41.In (2016) 10 SCC 519 (Jose @ Pappachan vs the Sub Inspector
of Police), the Hon'ble Supreme Court had held as follows:
“56.It is a trite proposition of law, that suspicion however grave, it cannot take the place of proof and that the prosecution in order to succeed on a criminal charge cannot afford to lodge its case in the realm of “may be true” but has to essentially elevate it to the grade of “must be true”. In a criminal prosecution, the court has a duty to ensure that mere conjectures or suspicion do not take the place of legal proof and in a situation where a reasonable doubt is entertained in the backdrop of the evidence available, to prevent miscarriage of justice, benefit of doubt is to be extended to the accused.
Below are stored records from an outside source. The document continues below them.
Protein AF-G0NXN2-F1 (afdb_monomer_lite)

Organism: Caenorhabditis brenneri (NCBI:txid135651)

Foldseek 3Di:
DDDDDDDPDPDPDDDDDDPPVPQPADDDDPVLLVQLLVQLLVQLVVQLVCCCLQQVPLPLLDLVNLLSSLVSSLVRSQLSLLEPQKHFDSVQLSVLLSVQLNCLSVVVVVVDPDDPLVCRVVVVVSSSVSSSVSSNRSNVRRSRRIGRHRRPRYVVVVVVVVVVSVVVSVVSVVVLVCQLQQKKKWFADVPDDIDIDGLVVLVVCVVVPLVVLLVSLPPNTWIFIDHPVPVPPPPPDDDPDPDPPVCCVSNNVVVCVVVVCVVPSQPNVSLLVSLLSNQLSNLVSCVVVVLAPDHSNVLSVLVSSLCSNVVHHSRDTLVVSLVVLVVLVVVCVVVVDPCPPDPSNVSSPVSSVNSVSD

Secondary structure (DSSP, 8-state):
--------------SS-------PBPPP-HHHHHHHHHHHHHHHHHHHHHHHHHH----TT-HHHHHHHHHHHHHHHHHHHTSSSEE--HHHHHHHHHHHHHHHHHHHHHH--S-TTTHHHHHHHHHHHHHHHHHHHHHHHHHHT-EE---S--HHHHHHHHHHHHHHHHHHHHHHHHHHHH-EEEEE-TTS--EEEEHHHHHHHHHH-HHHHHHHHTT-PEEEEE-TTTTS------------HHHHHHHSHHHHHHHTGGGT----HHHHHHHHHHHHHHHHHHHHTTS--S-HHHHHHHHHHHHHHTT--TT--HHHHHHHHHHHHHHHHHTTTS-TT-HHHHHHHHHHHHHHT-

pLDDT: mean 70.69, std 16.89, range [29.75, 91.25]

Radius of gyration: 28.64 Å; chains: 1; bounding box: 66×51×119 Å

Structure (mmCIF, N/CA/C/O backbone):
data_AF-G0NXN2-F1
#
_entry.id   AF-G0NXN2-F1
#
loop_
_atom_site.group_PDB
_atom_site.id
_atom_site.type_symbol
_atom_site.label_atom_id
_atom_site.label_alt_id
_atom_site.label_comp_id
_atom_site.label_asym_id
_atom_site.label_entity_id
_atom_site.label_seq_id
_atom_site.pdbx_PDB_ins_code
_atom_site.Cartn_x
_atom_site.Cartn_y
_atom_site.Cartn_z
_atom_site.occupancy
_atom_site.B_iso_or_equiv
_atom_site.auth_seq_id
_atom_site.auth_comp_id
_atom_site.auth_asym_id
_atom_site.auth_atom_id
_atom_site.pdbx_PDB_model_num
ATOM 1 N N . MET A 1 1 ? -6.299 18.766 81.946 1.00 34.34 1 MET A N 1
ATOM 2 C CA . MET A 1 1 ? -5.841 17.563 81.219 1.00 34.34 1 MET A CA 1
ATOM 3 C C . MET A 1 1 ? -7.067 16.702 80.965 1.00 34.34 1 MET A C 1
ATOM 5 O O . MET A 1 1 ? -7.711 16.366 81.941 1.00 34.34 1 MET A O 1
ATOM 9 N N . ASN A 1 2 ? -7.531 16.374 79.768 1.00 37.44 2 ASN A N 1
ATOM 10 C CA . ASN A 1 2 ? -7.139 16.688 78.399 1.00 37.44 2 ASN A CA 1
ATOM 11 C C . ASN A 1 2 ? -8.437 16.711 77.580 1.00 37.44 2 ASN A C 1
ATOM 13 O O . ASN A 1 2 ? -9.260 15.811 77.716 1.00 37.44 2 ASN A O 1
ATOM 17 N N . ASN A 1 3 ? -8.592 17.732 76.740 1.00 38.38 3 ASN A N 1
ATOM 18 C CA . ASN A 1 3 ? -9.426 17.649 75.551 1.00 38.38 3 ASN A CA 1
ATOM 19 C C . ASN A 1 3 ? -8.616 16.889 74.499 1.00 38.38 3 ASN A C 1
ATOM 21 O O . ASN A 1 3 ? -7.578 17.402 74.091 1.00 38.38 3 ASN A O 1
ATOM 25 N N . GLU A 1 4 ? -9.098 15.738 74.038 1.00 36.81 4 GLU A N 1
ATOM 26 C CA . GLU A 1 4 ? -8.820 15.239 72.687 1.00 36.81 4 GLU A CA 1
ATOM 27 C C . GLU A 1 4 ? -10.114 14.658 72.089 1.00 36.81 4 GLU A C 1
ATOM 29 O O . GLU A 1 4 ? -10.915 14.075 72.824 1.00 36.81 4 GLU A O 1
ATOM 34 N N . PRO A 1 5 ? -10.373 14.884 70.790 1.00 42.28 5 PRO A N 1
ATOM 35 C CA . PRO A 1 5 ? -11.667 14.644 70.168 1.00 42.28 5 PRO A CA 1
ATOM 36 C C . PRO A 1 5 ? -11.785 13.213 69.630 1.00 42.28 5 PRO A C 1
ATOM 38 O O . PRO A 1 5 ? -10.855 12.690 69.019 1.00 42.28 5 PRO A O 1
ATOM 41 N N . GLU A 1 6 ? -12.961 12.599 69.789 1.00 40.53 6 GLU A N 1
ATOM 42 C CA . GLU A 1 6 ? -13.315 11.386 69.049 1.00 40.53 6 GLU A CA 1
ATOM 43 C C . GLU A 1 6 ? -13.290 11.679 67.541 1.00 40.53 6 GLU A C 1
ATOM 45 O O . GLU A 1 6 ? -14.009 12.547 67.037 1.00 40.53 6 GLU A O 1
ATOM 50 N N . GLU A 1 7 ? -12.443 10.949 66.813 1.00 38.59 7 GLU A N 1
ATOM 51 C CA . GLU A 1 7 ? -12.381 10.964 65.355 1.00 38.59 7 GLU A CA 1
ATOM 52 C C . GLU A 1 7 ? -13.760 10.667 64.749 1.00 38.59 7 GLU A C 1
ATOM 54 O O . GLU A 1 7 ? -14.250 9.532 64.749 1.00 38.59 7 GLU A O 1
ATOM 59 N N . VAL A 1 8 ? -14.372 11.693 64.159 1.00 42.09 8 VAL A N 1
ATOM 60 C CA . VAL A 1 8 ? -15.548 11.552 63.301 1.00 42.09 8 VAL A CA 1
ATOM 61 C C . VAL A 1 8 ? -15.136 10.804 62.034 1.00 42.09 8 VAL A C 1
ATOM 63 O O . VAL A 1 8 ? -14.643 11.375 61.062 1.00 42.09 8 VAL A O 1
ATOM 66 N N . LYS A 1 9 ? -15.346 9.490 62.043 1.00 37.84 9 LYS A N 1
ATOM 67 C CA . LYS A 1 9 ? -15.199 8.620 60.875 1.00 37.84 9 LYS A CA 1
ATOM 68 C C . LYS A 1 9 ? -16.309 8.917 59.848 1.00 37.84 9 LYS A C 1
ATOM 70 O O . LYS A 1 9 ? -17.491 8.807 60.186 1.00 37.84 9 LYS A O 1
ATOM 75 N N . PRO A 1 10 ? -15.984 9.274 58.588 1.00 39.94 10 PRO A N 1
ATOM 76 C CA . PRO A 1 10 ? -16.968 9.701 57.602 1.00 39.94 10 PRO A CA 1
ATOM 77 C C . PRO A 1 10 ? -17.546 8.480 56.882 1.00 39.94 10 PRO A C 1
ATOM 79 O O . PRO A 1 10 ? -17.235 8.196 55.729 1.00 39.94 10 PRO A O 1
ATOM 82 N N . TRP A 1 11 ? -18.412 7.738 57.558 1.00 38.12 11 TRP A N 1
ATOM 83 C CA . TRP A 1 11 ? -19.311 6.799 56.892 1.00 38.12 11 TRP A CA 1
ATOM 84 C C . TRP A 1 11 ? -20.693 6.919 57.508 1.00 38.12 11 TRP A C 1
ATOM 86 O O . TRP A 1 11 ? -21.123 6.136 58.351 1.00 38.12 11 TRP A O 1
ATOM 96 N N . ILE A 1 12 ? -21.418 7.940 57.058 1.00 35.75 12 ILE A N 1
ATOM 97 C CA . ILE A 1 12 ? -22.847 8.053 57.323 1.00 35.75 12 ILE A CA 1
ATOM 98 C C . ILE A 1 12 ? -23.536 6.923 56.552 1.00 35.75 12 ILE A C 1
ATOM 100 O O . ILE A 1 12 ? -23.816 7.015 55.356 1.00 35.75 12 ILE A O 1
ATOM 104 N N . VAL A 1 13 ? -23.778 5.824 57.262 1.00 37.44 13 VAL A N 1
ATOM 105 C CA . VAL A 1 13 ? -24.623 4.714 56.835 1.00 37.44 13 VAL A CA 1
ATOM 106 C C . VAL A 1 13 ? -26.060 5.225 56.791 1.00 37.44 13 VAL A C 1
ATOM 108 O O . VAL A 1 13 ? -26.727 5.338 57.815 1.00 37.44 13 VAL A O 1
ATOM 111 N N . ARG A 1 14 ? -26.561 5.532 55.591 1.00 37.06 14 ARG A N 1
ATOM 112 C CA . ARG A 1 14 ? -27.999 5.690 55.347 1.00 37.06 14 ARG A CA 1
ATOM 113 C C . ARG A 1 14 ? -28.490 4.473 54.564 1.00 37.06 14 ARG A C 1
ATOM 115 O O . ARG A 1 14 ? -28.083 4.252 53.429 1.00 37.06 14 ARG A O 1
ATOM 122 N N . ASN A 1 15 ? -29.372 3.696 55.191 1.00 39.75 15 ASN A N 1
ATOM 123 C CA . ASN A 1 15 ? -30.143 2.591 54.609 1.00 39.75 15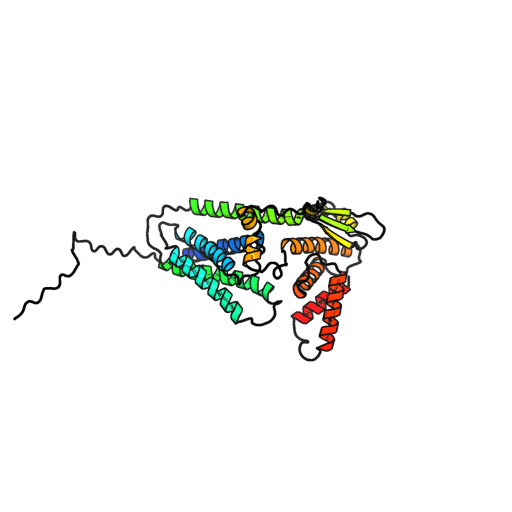 ASN A CA 1
ATOM 124 C C . ASN A 1 15 ? -29.355 1.366 54.117 1.00 39.75 15 ASN A C 1
ATOM 126 O O . ASN A 1 15 ? -29.526 0.961 52.970 1.00 39.75 15 ASN A O 1
ATOM 130 N N . GLY A 1 16 ? -28.560 0.736 54.995 1.00 39.06 16 GLY A N 1
ATOM 131 C CA . GLY A 1 16 ? -28.320 -0.725 55.009 1.00 39.06 16 GLY A CA 1
ATOM 132 C C . GLY A 1 16 ? -27.757 -1.400 53.747 1.00 39.06 16 GLY A C 1
ATOM 133 O O . GLY A 1 16 ? -27.624 -2.618 53.708 1.00 39.06 16 GLY A O 1
ATOM 134 N N . LYS A 1 17 ? -27.412 -0.639 52.713 1.00 35.41 17 LYS A N 1
ATOM 135 C CA . LYS A 1 17 ? -26.746 -1.100 51.506 1.00 35.41 17 LYS A CA 1
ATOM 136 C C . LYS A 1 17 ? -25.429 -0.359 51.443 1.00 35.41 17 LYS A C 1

Such a doubt essentially has to be reasonable and not imaginary, fanciful, intangible or non-existent but as entertainable by an impartial, prudent and analytical mind, judged on the touchstone of reason and common sense. It is also a primary postulation in criminal jurisprudence that if two views are possible on the evidence available, one pointing to the guilt of the accused and the other to his innocence, the one favourable to the accused ought to be adopted.”
42.In view of all the above reasons, we are of the firm view that no
credible grounds have been raised by the appellant/PW-1/de-facto
complainant to convince us to overrule the judgment of the trial Court.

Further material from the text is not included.